• What you are asked to do:
After finding the line with "ATOM 27 C CA" in the data below, set down exactly each line through the one with "ATOM 30 O O", inclusive, and stop there.

• Material for this exercise:
================================

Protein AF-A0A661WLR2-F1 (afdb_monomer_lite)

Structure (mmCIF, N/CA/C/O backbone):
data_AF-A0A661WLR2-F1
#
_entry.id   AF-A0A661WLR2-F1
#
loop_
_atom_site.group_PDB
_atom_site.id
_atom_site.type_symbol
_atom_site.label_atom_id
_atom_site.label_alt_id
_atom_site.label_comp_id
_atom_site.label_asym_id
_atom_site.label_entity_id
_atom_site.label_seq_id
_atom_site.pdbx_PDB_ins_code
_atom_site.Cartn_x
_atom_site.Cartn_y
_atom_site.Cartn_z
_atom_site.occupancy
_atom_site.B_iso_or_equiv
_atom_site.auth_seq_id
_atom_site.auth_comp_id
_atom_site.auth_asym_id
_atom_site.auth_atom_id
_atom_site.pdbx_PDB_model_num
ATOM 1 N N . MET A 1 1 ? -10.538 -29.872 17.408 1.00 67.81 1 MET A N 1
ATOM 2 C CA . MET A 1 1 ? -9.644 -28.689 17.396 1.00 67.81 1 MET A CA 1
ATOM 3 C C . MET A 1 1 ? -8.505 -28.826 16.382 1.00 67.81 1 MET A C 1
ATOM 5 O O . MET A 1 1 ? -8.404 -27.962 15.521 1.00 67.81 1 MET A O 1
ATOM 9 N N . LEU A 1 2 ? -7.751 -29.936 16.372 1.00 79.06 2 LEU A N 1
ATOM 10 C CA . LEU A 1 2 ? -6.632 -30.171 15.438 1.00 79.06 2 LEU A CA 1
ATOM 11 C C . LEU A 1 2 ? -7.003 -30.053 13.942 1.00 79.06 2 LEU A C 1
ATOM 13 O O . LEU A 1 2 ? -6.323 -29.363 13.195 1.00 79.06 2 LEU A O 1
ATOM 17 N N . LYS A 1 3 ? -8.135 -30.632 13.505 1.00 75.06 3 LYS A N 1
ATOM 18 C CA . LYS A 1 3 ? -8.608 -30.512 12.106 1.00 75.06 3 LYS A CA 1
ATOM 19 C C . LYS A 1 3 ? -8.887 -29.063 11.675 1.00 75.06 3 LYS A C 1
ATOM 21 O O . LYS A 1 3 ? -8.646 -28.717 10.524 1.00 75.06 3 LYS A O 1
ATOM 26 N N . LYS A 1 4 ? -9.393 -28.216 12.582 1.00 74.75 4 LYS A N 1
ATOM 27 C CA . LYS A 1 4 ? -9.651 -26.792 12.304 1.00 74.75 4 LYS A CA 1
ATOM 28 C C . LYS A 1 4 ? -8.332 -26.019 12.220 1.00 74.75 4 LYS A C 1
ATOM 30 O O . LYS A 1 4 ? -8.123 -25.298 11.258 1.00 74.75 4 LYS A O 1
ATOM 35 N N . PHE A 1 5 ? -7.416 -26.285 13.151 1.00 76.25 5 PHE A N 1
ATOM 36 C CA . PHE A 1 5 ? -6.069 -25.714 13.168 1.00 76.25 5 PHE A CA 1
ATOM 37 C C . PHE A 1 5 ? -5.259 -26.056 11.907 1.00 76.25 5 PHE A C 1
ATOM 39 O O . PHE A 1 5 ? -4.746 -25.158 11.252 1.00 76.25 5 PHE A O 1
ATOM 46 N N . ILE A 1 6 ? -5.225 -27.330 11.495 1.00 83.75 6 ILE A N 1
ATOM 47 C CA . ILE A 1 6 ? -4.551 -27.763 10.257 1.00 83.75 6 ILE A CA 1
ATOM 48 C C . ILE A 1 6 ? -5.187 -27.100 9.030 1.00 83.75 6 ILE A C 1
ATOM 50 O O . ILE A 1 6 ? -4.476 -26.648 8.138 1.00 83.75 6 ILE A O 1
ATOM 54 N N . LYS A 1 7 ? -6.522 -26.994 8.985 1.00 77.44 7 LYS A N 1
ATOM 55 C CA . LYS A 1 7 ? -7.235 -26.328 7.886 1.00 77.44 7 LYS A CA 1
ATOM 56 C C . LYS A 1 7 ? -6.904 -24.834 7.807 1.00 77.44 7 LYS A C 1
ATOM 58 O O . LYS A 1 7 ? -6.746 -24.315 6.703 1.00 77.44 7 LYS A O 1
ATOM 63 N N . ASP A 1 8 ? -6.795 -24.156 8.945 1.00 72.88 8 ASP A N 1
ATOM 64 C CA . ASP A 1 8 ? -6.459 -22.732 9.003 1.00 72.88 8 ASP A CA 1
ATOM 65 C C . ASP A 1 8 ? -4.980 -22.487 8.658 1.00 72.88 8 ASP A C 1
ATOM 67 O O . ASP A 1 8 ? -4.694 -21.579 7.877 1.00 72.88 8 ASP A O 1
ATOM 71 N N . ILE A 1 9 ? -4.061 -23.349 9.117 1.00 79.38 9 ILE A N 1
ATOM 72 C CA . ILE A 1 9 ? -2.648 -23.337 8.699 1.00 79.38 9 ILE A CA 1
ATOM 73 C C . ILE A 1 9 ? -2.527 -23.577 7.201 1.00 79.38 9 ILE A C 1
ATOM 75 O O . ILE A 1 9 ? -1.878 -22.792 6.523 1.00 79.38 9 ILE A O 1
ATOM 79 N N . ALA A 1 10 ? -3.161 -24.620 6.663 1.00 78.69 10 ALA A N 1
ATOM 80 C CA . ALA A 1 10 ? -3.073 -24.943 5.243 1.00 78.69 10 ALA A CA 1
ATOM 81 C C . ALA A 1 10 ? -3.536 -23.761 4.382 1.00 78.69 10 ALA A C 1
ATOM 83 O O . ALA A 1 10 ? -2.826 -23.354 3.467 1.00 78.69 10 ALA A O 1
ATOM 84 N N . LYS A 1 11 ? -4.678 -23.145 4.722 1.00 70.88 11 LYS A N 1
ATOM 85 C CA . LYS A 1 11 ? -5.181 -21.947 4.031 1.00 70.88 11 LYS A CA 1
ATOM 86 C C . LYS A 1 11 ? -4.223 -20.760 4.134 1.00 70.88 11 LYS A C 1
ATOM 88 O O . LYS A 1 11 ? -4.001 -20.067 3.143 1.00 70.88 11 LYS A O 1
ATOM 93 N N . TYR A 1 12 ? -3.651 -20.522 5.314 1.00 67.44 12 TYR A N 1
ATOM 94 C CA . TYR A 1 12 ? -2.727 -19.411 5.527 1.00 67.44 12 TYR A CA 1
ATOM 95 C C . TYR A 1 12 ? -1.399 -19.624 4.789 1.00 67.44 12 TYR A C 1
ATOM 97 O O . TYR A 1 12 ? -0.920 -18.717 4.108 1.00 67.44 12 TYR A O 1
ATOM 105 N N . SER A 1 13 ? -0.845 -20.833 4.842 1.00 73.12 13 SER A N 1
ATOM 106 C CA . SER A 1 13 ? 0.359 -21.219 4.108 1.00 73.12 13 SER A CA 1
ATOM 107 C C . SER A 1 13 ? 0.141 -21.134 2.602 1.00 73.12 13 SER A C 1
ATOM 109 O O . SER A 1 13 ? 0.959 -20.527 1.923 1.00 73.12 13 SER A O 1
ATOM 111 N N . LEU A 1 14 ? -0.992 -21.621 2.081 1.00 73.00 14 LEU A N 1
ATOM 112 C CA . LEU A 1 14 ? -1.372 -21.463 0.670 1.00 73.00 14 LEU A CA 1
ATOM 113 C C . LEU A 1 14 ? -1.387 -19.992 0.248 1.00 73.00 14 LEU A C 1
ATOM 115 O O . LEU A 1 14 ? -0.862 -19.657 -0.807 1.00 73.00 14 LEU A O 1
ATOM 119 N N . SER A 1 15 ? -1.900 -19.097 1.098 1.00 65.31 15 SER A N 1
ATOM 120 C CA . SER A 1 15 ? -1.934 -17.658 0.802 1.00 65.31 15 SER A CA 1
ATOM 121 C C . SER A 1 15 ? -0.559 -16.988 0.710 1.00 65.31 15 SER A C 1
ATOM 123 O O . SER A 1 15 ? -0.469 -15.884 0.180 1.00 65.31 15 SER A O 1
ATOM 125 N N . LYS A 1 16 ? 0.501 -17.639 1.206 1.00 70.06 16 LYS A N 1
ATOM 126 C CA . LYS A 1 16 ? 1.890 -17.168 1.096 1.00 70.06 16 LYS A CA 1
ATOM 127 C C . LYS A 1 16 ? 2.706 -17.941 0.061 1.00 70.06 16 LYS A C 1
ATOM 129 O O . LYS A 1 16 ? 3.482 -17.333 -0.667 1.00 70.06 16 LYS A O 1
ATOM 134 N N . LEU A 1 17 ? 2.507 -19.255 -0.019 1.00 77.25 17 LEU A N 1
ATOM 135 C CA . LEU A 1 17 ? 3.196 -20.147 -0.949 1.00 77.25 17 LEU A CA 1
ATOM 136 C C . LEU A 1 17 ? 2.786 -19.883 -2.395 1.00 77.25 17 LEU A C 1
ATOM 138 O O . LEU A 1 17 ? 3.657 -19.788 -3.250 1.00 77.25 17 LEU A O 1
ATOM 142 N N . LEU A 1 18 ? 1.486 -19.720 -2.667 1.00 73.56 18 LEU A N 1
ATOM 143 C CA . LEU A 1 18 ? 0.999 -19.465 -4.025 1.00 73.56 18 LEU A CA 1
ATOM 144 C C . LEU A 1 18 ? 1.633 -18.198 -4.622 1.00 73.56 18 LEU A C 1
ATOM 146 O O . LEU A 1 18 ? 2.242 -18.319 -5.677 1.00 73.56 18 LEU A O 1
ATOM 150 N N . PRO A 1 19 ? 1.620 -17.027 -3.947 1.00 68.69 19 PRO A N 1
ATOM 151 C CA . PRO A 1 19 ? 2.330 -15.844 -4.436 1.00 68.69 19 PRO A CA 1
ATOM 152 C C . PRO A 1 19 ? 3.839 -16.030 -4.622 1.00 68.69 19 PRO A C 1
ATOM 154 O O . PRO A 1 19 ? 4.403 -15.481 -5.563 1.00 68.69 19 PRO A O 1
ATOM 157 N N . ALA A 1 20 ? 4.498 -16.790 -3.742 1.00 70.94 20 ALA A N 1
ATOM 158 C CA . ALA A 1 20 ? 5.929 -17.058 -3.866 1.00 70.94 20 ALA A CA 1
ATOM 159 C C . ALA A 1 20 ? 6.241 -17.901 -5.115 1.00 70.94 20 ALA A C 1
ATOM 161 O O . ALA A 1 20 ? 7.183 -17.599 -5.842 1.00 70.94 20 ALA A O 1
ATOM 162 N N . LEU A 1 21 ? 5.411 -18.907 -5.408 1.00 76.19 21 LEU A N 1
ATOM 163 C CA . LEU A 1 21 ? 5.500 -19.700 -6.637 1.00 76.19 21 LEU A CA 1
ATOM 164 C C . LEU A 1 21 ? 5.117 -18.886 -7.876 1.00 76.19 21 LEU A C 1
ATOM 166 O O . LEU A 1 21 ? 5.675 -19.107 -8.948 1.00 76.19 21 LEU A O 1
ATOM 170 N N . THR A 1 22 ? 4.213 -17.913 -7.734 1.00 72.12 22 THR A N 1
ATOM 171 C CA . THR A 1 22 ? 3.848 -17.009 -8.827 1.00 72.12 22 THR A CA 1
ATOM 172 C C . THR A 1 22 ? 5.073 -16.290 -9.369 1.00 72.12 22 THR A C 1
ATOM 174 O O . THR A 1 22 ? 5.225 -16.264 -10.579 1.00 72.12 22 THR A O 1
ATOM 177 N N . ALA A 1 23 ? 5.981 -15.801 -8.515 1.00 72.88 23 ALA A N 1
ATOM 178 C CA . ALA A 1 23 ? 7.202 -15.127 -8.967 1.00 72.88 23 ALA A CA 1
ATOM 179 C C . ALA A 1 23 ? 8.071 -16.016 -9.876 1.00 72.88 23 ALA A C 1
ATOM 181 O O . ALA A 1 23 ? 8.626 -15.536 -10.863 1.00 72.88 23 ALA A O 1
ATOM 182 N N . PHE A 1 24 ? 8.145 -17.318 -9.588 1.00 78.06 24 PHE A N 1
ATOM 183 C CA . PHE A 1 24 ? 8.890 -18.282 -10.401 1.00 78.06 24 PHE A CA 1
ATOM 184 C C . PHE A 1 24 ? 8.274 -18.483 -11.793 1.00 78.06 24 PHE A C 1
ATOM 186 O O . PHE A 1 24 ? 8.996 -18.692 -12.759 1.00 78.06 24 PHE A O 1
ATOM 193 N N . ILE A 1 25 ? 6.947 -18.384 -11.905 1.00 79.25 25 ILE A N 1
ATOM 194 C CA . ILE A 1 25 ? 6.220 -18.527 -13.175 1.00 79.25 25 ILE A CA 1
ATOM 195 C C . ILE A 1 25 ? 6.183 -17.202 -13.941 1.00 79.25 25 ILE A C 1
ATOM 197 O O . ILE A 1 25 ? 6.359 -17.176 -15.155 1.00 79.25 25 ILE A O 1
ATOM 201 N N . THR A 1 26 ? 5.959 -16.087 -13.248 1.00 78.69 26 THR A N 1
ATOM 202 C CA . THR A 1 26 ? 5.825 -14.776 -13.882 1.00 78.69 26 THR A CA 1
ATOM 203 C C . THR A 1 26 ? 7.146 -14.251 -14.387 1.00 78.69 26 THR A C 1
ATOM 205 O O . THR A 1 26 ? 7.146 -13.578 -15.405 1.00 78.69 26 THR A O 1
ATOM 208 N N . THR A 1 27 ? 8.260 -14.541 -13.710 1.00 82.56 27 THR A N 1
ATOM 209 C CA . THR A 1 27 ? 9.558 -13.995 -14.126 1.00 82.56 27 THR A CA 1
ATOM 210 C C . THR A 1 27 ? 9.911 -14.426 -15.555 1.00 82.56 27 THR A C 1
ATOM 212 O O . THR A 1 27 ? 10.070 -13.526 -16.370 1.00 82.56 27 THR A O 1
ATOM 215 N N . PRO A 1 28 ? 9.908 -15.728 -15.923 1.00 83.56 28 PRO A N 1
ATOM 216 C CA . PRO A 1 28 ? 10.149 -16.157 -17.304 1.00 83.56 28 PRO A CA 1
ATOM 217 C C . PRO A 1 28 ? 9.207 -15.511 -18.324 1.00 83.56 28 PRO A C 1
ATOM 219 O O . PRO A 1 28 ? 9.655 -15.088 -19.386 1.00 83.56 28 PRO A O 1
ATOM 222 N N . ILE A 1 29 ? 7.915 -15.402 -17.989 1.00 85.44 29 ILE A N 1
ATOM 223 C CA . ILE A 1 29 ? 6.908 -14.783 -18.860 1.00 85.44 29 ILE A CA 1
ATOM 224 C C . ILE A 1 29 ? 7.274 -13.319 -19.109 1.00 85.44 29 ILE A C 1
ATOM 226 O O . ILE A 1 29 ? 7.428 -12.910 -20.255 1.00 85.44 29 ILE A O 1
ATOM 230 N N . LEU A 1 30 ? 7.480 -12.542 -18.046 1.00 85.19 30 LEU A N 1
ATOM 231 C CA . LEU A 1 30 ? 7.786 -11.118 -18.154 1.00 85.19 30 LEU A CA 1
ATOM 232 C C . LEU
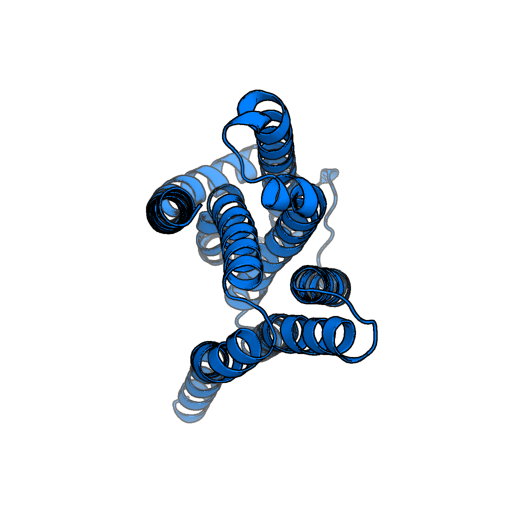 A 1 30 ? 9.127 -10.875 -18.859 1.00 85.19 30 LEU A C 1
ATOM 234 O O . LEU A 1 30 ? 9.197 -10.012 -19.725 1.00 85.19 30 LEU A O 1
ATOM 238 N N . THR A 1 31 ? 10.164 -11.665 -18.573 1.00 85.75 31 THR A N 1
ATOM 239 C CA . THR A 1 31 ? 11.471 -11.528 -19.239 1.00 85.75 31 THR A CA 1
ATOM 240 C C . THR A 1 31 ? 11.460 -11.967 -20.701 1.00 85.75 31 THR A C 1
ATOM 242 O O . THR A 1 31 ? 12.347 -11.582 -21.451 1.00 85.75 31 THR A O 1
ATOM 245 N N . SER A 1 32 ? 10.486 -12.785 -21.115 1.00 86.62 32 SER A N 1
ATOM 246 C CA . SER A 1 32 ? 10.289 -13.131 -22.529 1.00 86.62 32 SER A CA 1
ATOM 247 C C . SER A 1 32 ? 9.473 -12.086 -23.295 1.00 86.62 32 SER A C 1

================================

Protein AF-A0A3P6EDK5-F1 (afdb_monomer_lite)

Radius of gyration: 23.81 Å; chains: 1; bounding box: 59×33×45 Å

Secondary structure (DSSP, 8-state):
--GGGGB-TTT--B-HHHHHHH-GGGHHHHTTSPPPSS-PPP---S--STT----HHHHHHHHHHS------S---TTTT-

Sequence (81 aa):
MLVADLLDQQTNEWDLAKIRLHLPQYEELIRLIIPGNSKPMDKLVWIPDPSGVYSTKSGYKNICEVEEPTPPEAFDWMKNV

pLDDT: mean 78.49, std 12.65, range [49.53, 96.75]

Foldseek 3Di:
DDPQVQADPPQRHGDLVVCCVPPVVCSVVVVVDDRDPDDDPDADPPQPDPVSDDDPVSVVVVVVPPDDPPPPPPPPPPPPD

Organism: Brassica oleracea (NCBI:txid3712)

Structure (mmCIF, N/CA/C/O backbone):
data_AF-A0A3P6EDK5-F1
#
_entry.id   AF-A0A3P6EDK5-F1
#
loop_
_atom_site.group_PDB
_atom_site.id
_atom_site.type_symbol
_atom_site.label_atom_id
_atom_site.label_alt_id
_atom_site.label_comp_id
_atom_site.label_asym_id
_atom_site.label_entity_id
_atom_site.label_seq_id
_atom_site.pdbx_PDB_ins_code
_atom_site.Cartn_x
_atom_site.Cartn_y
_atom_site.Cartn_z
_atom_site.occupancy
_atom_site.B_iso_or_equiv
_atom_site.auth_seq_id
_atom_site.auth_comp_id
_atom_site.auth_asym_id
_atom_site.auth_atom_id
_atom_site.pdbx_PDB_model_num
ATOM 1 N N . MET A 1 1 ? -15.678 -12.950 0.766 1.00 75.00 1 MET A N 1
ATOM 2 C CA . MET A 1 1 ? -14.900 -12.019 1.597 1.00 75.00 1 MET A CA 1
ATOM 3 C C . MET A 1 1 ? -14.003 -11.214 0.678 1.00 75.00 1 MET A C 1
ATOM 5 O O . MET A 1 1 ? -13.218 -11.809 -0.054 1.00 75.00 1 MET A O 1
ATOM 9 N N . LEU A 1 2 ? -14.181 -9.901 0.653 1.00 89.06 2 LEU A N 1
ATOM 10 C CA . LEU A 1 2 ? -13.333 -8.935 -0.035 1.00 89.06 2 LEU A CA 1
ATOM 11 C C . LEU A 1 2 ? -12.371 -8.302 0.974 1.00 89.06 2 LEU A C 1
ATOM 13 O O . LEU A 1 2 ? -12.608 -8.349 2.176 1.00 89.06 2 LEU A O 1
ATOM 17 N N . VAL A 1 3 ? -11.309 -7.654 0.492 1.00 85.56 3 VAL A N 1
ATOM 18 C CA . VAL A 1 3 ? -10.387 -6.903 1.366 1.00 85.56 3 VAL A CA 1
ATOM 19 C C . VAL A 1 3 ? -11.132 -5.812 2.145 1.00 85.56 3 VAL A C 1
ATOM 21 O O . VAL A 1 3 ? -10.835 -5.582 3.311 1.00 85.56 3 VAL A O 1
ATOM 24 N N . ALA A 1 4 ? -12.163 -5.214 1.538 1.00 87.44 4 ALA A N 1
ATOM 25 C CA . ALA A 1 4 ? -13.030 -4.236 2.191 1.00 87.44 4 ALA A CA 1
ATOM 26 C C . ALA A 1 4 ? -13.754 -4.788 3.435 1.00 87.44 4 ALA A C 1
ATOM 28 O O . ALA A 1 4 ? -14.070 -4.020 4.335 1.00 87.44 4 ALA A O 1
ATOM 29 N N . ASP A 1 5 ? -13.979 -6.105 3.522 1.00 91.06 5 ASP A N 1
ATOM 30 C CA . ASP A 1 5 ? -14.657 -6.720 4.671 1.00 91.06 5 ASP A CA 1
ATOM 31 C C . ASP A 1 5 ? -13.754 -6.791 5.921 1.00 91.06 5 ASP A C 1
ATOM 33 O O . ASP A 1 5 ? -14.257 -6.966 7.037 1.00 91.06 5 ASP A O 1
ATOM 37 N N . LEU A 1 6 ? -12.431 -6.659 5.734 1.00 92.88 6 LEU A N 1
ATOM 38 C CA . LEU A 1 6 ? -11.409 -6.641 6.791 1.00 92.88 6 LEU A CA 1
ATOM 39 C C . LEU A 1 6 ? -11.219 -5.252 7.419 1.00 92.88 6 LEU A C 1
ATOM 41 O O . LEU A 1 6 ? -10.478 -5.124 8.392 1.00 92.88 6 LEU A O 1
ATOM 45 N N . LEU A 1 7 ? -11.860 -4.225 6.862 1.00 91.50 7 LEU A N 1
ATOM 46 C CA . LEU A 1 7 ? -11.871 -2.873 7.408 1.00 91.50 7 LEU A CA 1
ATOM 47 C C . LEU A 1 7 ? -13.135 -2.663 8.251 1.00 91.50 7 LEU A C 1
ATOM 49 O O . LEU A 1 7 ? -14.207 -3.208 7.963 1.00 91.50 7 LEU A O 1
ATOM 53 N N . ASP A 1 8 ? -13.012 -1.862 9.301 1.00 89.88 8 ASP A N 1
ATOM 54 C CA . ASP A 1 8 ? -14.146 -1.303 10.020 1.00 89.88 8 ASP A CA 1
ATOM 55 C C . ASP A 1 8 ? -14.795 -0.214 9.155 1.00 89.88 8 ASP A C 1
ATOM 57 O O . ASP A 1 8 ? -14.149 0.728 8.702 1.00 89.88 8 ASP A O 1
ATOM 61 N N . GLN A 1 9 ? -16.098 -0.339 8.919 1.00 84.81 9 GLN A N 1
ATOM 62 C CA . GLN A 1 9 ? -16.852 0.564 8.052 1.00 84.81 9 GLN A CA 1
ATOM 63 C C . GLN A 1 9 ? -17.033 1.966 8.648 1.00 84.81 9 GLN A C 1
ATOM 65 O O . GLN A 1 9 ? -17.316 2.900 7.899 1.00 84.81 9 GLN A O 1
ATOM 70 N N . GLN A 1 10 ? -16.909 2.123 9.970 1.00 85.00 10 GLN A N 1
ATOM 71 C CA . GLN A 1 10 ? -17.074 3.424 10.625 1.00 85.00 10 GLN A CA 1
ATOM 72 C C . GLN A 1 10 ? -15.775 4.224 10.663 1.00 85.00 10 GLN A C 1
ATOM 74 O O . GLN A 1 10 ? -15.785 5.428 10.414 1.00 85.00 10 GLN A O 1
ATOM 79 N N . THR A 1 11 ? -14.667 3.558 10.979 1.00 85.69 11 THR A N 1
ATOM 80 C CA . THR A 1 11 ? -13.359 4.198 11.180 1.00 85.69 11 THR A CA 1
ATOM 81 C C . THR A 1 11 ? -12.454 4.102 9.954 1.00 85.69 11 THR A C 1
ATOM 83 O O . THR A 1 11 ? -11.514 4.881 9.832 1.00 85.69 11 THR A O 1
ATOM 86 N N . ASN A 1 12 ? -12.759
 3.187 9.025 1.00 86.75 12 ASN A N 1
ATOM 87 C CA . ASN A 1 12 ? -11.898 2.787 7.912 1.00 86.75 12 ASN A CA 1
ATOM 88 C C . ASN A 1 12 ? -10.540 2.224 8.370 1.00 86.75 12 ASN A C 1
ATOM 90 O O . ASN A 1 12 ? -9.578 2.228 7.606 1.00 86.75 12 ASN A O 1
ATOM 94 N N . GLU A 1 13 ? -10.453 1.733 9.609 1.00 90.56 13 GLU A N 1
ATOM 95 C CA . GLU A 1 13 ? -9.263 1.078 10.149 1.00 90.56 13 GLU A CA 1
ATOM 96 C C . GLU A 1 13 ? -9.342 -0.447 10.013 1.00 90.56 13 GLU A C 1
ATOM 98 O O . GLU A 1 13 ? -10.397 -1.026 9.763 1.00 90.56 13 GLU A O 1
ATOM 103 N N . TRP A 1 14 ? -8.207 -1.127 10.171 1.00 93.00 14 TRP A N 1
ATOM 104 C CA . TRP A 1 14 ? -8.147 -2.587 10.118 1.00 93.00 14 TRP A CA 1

================================

• Solution:
ATOM 27 C CA . LYS A 1 4 ? -9.651 -26.792 12.304 1.00 74.75 4 LYS A CA 1
ATOM 28 C C . LYS A 1 4 ? -8.332 -26.019 12.220 1.00 74.75 4 LYS A C 1
ATOM 30 O O . LYS A 1 4 ? -8.123 -25.298 11.258 1.00 74.75 4 LYS A O 1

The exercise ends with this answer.